Malaysian Prime Minister Najib Razak on Tuesday sacked his deputy premier and the attorney general as part of a major cabinet reshuffle. The PM's step is being seen as an attempt to tighten his hold on office amid allegations of corruption.
Najib has come under mounting pressure in recent months over claims that huge sums of money had been siphoned off from state-owned development company 1Malaysia Development Berhad (1MDB), which he launched in 2009.
Calls for Najib to step down mounted earlier this month after a Wall Street Journal report that Malaysian government investigators had discovered nearly $700 million had been routed to Najib's personal bank accounts.
The prime minister and 1MDB have vehemently denied any wrongdoing.
In a televised address, Najib announced he had dumped deputy Prime Minister Muhyiddin Yassin, who has been critical of Najib's handling of the affair and has called for more transparency.
Muhyiddin was replaced by home minister Zahid Hamidi.
Clearly referring to Muhyiddin and other lower-ranking ministers who had questioned the allegations surrounding 1MDB, Najib said cabinet members "should not air their differences in an open forum that can affect public opinion against the government and Malaysia".
In total, nine ministers were replaced in the cabinet reshuffle that Najib said was aimed at creating a more "unified team" ahead of the next elections due by 2018.
Attorney General Abdul Gani Patail, who was part of a task force investigating 1MDB, also was "terminated... for health reasons," a government statement said.
'Acts of desperation'
But the moves touched off speculation that Najib was attempting to curb further calls for transparency and possibly avoid criminal charges.
"The removal of the AG and the DPM will be seen as acts of desperation by Najib," said Terence Gomez, a political analyst with the University of Malaya.
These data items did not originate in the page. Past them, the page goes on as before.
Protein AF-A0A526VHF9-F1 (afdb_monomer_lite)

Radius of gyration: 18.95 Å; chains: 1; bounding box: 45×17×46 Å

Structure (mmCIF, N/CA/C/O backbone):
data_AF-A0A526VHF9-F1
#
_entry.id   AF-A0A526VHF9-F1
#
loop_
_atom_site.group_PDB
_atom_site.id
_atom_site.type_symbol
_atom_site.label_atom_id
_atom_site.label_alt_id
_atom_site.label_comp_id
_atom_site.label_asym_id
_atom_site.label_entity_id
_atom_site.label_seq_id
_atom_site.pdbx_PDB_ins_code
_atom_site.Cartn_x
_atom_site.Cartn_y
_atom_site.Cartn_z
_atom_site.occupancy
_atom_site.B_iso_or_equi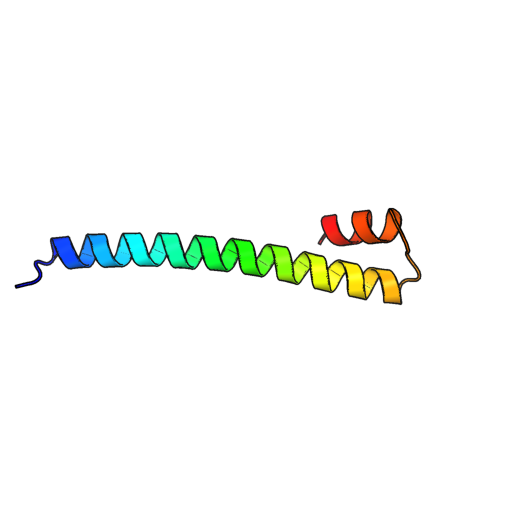v
_atom_site.auth_seq_id
_atom_site.auth_comp_id
_atom_site.auth_asym_id
_atom_site.auth_atom_id
_atom_site.pdbx_PDB_model_num
ATOM 1 N N . MET A 1 1 ? 28.546 -12.889 -25.399 1.00 53.47 1 MET A N 1
ATOM 2 C CA . MET A 1 1 ? 28.810 -11.600 -24.722 1.00 53.47 1 MET A CA 1
ATOM 3 C C . MET A 1 1 ? 27.472 -10.932 -24.469 1.00 53.47 1 MET A C 1
ATOM 5 O O . MET A 1 1 ? 26.653 -10.980 -25.373 1.00 53.47 1 MET A O 1
ATOM 9 N N . SER A 1 2 ? 27.235 -10.365 -23.284 1.00 70.19 2 SER A N 1
ATOM 10 C CA . SER A 1 2 ? 26.053 -9.521 -23.054 1.00 70.19 2 SER A CA 1
ATOM 11 C C . SER A 1 2 ? 26.307 -8.167 -23.713 1.00 70.19 2 SER A C 1
ATOM 13 O O . SER A 1 2 ? 27.315 -7.518 -23.427 1.00 70.19 2 SER A O 1
ATOM 15 N N . SER A 1 3 ? 25.443 -7.794 -24.650 1.00 90.06 3 SER A N 1
ATOM 16 C CA . SER A 1 3 ? 25.470 -6.489 -25.303 1.00 90.06 3 SER A CA 1
ATOM 17 C C . SER A 1 3 ? 24.969 -5.400 -24.348 1.00 90.06 3 SER A C 1
ATOM 19 O O . SER A 1 3 ? 24.325 -5.686 -23.337 1.00 90.06 3 SER A O 1
ATOM 21 N N . MET A 1 4 ? 25.237 -4.128 -24.663 1.00 91.56 4 MET A N 1
ATOM 22 C CA . MET A 1 4 ? 24.667 -3.017 -23.886 1.00 91.56 4 MET A CA 1
ATOM 23 C C . MET A 1 4 ? 23.131 -3.040 -23.894 1.00 91.56 4 MET A C 1
ATOM 25 O O . MET A 1 4 ? 22.526 -2.718 -22.877 1.00 91.56 4 MET A O 1
ATOM 29 N N . LYS A 1 5 ? 22.521 -3.526 -24.982 1.00 92.56 5 LYS A N 1
ATOM 30 C CA . LYS A 1 5 ? 21.073 -3.717 -25.095 1.00 92.56 5 LYS A CA 1
ATOM 31 C C . LYS A 1 5 ? 20.540 -4.762 -24.106 1.00 92.56 5 LYS A C 1
ATOM 33 O O . LYS A 1 5 ? 19.561 -4.513 -23.417 1.00 92.56 5 LYS A O 1
ATOM 38 N N . ASP A 1 6 ? 21.229 -5.894 -23.952 1.00 92.06 6 ASP A N 1
ATOM 39 C CA . ASP A 1 6 ? 20.811 -6.933 -22.993 1.00 92.06 6 ASP A CA 1
ATOM 40 C C . ASP A 1 6 ? 20.862 -6.427 -21.541 1.00 92.06 6 ASP A C 1
ATOM 42 O O . ASP A 1 6 ? 20.089 -6.866 -20.685 1.00 92.06 6 ASP A O 1
ATOM 46 N N . ARG A 1 7 ? 21.787 -5.501 -21.251 1.00 92.62 7 ARG A N 1
ATOM 47 C CA . ARG A 1 7 ? 21.899 -4.856 -19.937 1.00 92.62 7 ARG A CA 1
ATOM 48 C C . ARG A 1 7 ? 20.757 -3.876 -19.703 1.00 92.62 7 ARG A C 1
ATOM 50 O O . ARG A 1 7 ? 20.185 -3.907 -18.619 1.00 92.62 7 ARG A O 1
ATOM 57 N N . GLU A 1 8 ? 20.433 -3.045 -20.691 1.00 94.00 8 GLU A N 1
ATOM 58 C CA . GLU A 1 8 ? 19.301 -2.109 -20.655 1.00 94.00 8 GLU A CA 1
ATOM 59 C C . GLU A 1 8 ? 17.993 -2.844 -20.337 1.00 94.00 8 GLU A C 1
ATOM 61 O O . GLU A 1 8 ? 17.382 -2.586 -19.301 1.00 94.00 8 GLU A O 1
ATOM 66 N N . GLU A 1 9 ? 17.651 -3.871 -21.122 1.00 94.56 9 GLU A N 1
ATOM 67 C CA . GLU A 1 9 ? 16.451 -4.687 -20.894 1.00 94.56 9 GLU A CA 1
ATOM 68 C C . GLU A 1 9 ? 16.467 -5.380 -19.518 1.00 94.56 9 GLU A C 1
ATOM 70 O O . GLU A 1 9 ? 15.436 -5.544 -18.861 1.00 94.56 9 GLU A O 1
ATOM 75 N N . GLY A 1 10 ? 17.646 -5.803 -19.051 1.00 95.69 10 GLY A N 1
ATOM 76 C CA . GLY A 1 10 ? 17.820 -6.372 -17.716 1.00 95.69 10 GLY A CA 1
ATOM 77 C C . GLY A 1 10 ? 17.498 -5.380 -16.595 1.00 95.69 10 GLY A C 1
ATOM 78 O O . GLY A 1 10 ? 16.832 -5.752 -15.625 1.00 95.69 10 GLY A O 1
ATOM 79 N N . PHE A 1 11 ? 17.940 -4.128 -16.727 1.00 96.56 11 PHE A N 1
ATOM 80 C CA . PHE A 1 11 ? 17.659 -3.075 -15.753 1.00 96.56 11 PHE A CA 1
ATOM 81 C C . PHE A 1 11 ? 16.192 -2.660 -15.763 1.00 96.56 11 PHE A C 1
ATOM 83 O O . PHE A 1 11 ? 15.617 -2.532 -14.685 1.00 96.56 11 PHE A O 1
ATOM 90 N N . GLU A 1 12 ? 15.570 -2.523 -16.934 1.00 96.56 12 GLU A N 1
ATOM 91 C CA . GLU A 1 12 ? 14.145 -2.190 -17.035 1.00 96.56 12 GLU A CA 1
ATOM 92 C C . GLU A 1 12 ? 13.264 -3.259 -16.384 1.00 96.56 12 GLU A C 1
ATOM 94 O O . GLU A 1 12 ? 12.411 -2.943 -15.552 1.00 96.56 12 GLU A O 1
ATOM 99 N N . ARG A 1 13 ? 13.519 -4.544 -16.679 1.00 97.00 13 ARG A N 1
ATOM 100 C CA . ARG A 1 13 ? 12.785 -5.653 -16.049 1.00 97.00 13 ARG A CA 1
ATOM 101 C C . ARG A 1 13 ? 12.958 -5.667 -14.536 1.00 97.00 13 ARG A C 1
ATOM 103 O O . ARG A 1 13 ? 11.984 -5.861 -13.811 1.00 97.00 13 ARG A O 1
ATOM 110 N N . LYS A 1 14 ? 14.188 -5.466 -14.055 1.00 97.06 14 LYS A N 1
ATOM 111 C CA . LYS A 1 14 ? 14.462 -5.4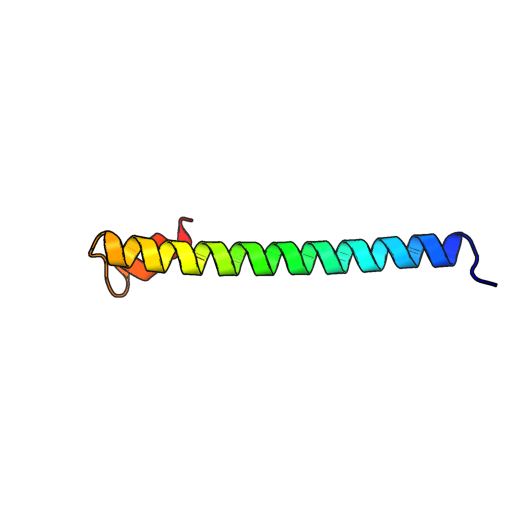14 -12.617 1.00 97.06 14 LYS A CA 1
ATOM 112 C C . LYS A 1 14 ? 13.743 -4.236 -11.963 1.00 97.06 14 LYS A C 1
ATOM 114 O O . LYS A 1 14 ? 13.135 -4.415 -10.917 1.00 97.06 14 LYS A O 1
ATOM 119 N N . PHE A 1 15 ? 13.788 -3.061 -12.583 1.00 97.62 15 PHE A N 1
ATOM 120 C CA . PHE A 1 15 ? 13.127 -1.868 -12.070 1.00 97.62 15 PHE A CA 1
ATOM 121 C C . PHE A 1 15 ? 11.612 -2.068 -11.957 1.00 97.62 15 PHE A C 1
ATOM 123 O O . PHE A 1 15 ? 11.047 -1.819 -10.896 1.00 97.62 15 PHE A O 1
ATOM 130 N N . ALA A 1 16 ? 10.969 -2.588 -13.006 1.00 97.94 16 ALA A N 1
ATOM 131 C CA . ALA A 1 16 ? 9.537 -2.877 -12.989 1.00 97.94 16 ALA A CA 1
ATOM 132 C C . ALA A 1 16 ? 9.163 -3.870 -11.874 1.00 97.94 16 ALA A C 1
ATOM 134 O O . ALA A 1 16 ? 8.206 -3.643 -11.134 1.00 97.94 16 ALA A O 1
ATOM 135 N N . PHE A 1 17 ? 9.950 -4.938 -11.717 1.00 97.81 17 PHE A N 1
ATOM 136 C CA . PHE A 1 17 ? 9.753 -5.924 -10.657 1.00 97.81 17 PHE A CA 1
ATOM 137 C C . PHE A 1 17 ? 9.924 -5.320 -9.253 1.00 97.81 17 PHE A C 1
ATOM 139 O O . PHE A 1 17 ? 9.086 -5.538 -8.375 1.00 97.81 17 PHE A O 1
ATOM 146 N N . ASP A 1 18 ? 10.991 -4.546 -9.041 1.00 98.25 18 ASP A N 1
ATOM 147 C CA . ASP A 1 18 ? 11.300 -3.931 -7.750 1.00 98.25 18 ASP A CA 1
ATOM 148 C C . ASP A 1 18 ? 10.224 -2.907 -7.349 1.00 98.25 18 ASP A C 1
ATOM 150 O O . ASP A 1 18 ? 9.794 -2.889 -6.192 1.00 98.25 18 ASP A O 1
ATOM 154 N N . GLU A 1 19 ? 9.741 -2.089 -8.287 1.00 98.31 19 GLU A N 1
ATOM 155 C CA . GLU A 1 19 ? 8.674 -1.117 -8.029 1.00 98.31 19 GLU A CA 1
ATOM 156 C C . GLU A 1 19 ? 7.329 -1.794 -7.739 1.00 98.31 19 GLU A C 1
ATOM 158 O O . GLU A 1 19 ? 6.640 -1.417 -6.786 1.00 98.31 19 GLU A O 1
ATOM 163 N N . GLU A 1 20 ? 6.976 -2.855 -8.470 1.00 97.56 20 GLU A N 1
ATOM 164 C CA . GLU A 1 20 ? 5.770 -3.634 -8.179 1.00 97.56 20 GLU A CA 1
ATOM 165 C C . GLU A 1 20 ? 5.831 -4.256 -6.772 1.00 97.56 20 GLU A C 1
ATOM 167 O O . GLU A 1 20 ? 4.851 -4.226 -6.013 1.00 97.56 20 GLU A O 1
ATOM 172 N N . LEU A 1 21 ? 6.994 -4.793 -6.392 1.00 98.19 21 LEU A N 1
ATOM 173 C CA . LEU A 1 21 ? 7.206 -5.370 -5.070 1.00 98.19 21 LEU A CA 1
ATOM 174 C C . LEU A 1 21 ? 7.113 -4.307 -3.970 1.00 98.19 21 LEU A C 1
ATOM 176 O O . LEU A 1 21 ? 6.430 -4.526 -2.965 1.00 98.19 21 LEU A O 1
ATOM 180 N N . ARG A 1 22 ? 7.754 -3.149 -4.163 1.00 98.00 22 ARG A N 1
ATOM 181 C CA . ARG A 1 22 ? 7.704 -2.015 -3.226 1.00 98.00 22 ARG A CA 1
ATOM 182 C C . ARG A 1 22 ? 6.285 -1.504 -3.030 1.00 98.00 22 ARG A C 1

"I suspect that the 1MDB task force has sufficient evidence to file charges against key actors in this company which may include the PM."
Over the past year a series of investigative reports have alleged that hundreds of millions of dollars of 1MDB money had gone missing in complex and murky overseas transactions.
The Wall Street Journal report this month said investigators had found that nearly $700 million had moved through government agencies, banks and companies linked to 1MDB before ending up in Najib's accounts.
The premier has denied the allegation, calling it "political sabotage", while 1MDB has said it did not transfer any funds to Najib.
However both Najib and the company have faced growing criticism for failing to disprove the various accusations.
Meanwhile, 1MDB is reeling under a $11 billion debt burden, blamed largely on a much-questioned drive to acquire power-industry assets.
Fears that it may collapse or need a massive bailout have contributed to a recent slide in the ringgit currency to 17-year lows.
Last week the home ministry suspended for three months the publishing permits of The Edge Media Group, which is known for its aggressive reporting on 1MDB, sparking fears of a press crackdown over the affair.
The home ministry said The Edge's reports on 1MDB threatened to disturb "public order."
The UK-based Sarawak Report, an activist website that had also published a series of 1MDB exposes, has also been blocked.
There was no immediate comment seen from Muhyiddin or Gani.
Political experts say that despite public outrage in Malaysia, Najib appears secure within his ruling United Malays National Organisation (UMNO) owing to the party's deep-rooted patronage politics.
Najib, the son of a respected former premier, once headed UMNO's youth wing, which allowed him to build up an extensive network of supporters who now rule the party's various regional divisions.